### [Data provided]
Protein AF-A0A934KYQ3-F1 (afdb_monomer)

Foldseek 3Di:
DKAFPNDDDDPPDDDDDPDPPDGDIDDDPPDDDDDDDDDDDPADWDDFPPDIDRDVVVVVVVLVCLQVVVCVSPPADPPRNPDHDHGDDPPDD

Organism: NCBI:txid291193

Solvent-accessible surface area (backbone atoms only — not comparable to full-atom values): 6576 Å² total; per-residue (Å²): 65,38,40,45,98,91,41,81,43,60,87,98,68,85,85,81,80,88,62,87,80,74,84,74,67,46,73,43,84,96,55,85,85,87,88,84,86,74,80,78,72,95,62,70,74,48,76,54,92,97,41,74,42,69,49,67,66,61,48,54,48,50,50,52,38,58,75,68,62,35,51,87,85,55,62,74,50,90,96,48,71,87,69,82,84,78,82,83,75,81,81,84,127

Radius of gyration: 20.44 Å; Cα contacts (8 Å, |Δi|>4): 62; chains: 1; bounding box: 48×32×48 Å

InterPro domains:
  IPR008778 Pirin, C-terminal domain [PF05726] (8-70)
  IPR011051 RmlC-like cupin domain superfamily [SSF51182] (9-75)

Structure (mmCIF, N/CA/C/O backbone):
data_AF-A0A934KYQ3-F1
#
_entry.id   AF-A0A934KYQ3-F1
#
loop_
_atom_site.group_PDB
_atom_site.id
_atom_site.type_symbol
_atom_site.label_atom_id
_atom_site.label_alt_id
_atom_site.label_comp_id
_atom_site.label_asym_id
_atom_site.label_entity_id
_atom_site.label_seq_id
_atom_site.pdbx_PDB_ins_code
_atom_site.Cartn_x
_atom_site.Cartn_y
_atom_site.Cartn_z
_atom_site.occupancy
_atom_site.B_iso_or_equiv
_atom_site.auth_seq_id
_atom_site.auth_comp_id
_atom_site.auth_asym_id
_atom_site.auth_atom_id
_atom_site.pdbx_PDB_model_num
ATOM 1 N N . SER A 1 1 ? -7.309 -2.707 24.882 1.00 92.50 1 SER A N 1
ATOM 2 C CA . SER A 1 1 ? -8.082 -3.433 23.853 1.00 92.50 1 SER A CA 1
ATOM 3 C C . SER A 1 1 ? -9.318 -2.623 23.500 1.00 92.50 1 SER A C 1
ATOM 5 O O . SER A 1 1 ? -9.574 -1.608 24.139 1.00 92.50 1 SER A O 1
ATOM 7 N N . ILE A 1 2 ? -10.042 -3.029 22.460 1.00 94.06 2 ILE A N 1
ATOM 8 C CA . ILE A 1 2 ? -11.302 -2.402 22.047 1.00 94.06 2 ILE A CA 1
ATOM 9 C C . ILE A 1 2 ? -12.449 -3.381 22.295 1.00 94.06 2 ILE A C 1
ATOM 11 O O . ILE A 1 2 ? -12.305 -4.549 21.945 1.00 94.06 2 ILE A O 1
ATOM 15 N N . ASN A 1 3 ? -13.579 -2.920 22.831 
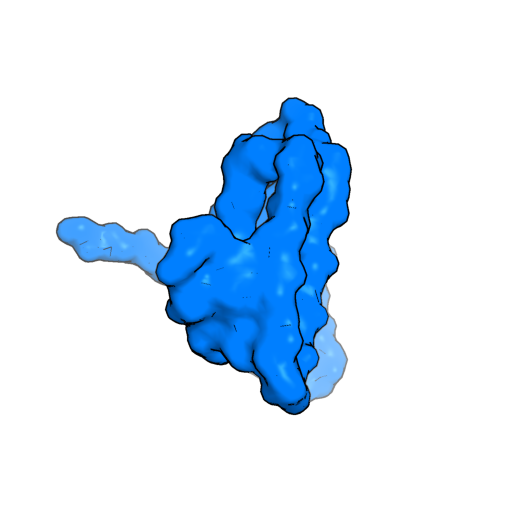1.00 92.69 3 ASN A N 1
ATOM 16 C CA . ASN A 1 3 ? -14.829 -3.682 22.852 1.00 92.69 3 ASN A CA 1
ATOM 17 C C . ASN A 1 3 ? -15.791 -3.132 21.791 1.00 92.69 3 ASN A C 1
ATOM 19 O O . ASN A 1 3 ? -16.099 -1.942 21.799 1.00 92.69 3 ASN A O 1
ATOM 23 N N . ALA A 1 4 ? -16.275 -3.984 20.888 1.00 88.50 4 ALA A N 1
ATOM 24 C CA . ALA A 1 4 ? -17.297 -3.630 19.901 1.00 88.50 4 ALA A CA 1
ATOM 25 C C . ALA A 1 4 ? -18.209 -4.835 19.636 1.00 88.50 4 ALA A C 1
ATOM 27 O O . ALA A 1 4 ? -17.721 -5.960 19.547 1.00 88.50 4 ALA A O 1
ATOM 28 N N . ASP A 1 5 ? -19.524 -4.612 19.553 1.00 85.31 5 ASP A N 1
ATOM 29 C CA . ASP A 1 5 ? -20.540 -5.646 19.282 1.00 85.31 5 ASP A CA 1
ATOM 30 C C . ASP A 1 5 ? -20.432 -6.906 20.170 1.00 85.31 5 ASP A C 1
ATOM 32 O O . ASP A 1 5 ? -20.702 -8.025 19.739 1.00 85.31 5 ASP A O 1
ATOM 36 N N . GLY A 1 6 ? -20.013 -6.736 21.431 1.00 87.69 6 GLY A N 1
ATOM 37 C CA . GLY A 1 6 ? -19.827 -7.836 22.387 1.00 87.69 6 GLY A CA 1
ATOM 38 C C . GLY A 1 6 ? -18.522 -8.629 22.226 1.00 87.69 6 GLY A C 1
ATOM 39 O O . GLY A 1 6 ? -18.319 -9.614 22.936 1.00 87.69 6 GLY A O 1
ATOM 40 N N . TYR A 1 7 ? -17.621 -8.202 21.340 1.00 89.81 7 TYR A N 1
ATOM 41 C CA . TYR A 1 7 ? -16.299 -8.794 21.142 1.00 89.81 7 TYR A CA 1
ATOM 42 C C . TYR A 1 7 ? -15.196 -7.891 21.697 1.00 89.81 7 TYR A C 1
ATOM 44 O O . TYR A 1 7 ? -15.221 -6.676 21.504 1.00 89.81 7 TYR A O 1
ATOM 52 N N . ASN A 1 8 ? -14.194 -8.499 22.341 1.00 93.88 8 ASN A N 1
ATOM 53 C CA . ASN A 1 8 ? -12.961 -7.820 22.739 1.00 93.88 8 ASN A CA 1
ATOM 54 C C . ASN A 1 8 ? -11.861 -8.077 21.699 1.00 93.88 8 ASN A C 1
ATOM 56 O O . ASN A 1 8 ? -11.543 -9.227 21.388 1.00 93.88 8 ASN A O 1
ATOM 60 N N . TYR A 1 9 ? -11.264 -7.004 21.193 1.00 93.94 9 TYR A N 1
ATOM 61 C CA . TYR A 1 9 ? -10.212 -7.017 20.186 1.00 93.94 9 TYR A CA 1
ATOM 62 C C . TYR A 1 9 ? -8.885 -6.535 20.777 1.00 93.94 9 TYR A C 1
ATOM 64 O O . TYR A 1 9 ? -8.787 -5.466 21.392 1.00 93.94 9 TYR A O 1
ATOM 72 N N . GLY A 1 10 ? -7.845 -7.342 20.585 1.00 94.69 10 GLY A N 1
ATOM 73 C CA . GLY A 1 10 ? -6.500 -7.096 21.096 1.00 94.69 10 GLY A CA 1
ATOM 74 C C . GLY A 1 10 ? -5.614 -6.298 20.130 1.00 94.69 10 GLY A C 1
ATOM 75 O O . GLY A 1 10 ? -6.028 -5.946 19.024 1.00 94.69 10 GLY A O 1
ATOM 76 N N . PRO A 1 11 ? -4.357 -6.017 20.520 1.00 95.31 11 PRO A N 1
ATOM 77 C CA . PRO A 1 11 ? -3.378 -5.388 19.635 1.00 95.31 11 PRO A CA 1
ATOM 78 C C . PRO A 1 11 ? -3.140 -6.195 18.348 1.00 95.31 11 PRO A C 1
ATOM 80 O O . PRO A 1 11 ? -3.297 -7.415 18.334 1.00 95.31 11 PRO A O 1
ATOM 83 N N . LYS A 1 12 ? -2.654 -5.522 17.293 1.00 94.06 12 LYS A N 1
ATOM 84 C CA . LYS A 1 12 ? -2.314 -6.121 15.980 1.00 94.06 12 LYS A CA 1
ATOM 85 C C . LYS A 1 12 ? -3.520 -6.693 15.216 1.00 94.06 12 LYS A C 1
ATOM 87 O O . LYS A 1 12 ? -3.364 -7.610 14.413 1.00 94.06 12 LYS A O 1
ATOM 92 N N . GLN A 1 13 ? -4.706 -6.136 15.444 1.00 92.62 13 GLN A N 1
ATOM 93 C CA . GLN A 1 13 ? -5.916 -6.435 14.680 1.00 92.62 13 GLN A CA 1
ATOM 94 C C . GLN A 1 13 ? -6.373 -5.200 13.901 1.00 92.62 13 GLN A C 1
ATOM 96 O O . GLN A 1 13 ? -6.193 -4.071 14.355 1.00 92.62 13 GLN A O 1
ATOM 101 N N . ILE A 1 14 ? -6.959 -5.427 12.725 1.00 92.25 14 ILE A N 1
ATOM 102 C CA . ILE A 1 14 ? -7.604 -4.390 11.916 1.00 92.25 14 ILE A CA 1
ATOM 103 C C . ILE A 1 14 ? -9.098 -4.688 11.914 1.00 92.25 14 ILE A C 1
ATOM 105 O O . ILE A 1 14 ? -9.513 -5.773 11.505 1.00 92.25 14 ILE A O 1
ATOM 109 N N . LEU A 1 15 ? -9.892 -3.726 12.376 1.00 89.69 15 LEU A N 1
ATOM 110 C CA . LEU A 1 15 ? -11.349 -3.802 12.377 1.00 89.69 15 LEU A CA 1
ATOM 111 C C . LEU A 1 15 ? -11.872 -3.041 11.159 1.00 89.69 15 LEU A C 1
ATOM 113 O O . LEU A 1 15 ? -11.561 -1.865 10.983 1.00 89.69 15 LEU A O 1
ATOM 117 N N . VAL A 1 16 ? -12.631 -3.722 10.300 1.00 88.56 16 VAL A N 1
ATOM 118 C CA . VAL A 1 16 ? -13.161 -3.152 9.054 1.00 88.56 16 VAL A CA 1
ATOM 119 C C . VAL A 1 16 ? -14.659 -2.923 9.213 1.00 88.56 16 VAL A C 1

### [Problem statement]
Retype exactly the lines of the data above, starting at its first line and finishing with the line that has "ATOM 8 C CA" in it.

### [The completed task]
Protein AF-A0A934KYQ3-F1 (afdb_monomer)

Foldseek 3Di:
DKAFPNDDDDPPDDDDDPDPPDGDIDDDPPDDDDDDDDDDDPADWDDFPPDIDRDVVVVVVVLVCLQVVVCVSPPADPPRNPDHDHGDDPPDD

Organism: NCBI:txid291193

Solvent-accessible surface area (backbone atoms only — not comparable to full-atom values): 6576 Å² total; per-residue (Å²): 65,38,40,45,98,91,41,81,43,60,87,98,68,85,85,81,80,88,62,87,80,74,84,74,67,46,73,43,84,96,55,85,85,87,88,84,86,74,80,78,72,95,62,70,74,48,76,54,92,97,41,74,42,69,49,67,66,61,48,54,48,50,50,52,38,58,75,68,62,35,51,87,85,55,62,74,50,90,96,48,71,87,69,82,84,78,82,83,75,81,81,84,127

Radius of gyration: 20.44 Å; Cα contacts (8 Å, |Δi|>4): 62; chains: 1; bounding box: 48×32×48 Å

InterPro domains:
  IPR008778 Pirin, C-terminal domain [PF05726] (8-70)
  IPR011051 RmlC-like cupin domain superfamily [SSF51182] (9-75)

Structure (mmCIF, N/CA/C/O backbone):
data_AF-A0A934KYQ3-F1
#
_entry.id   AF-A0A934KYQ3-F1
#
loop_
_atom_site.group_PDB
_atom_site.id
_atom_site.type_symbol
_atom_site.label_atom_id
_atom_site.label_alt_id
_atom_site.label_comp_id
_atom_site.label_asym_id
_atom_site.label_entity_id
_atom_site.label_seq_id
_atom_site.pdbx_PDB_ins_code
_atom_site.Cartn_x
_atom_site.Cartn_y
_atom_site.Cartn_z
_atom_site.occupancy
_atom_site.B_iso_or_equiv
_atom_site.auth_seq_id
_atom_site.auth_comp_id
_atom_site.auth_asym_id
_atom_site.auth_atom_id
_atom_site.pdbx_PDB_model_num
ATOM 1 N N . SER A 1 1 ? -7.309 -2.707 24.882 1.00 92.50 1 SER A N 1
ATOM 2 C CA . SER A 1 1 ? -8.082 -3.433 23.853 1.00 92.50 1 SER A CA 1
ATOM 3 C C . SER A 1 1 ? -9.318 -2.623 23.500 1.00 92.50 1 SER A C 1
ATOM 5 O O . SER A 1 1 ? -9.574 -1.608 24.139 1.00 92.50 1 SER A O 1
ATOM 7 N N . ILE A 1 2 ? -10.042 -3.029 22.460 1.00 94.06 2 ILE A N 1
ATOM 8 C CA . ILE A 1 2 ? -11.302 -2.402 22.047 1.00 94.06 2 ILE A CA 1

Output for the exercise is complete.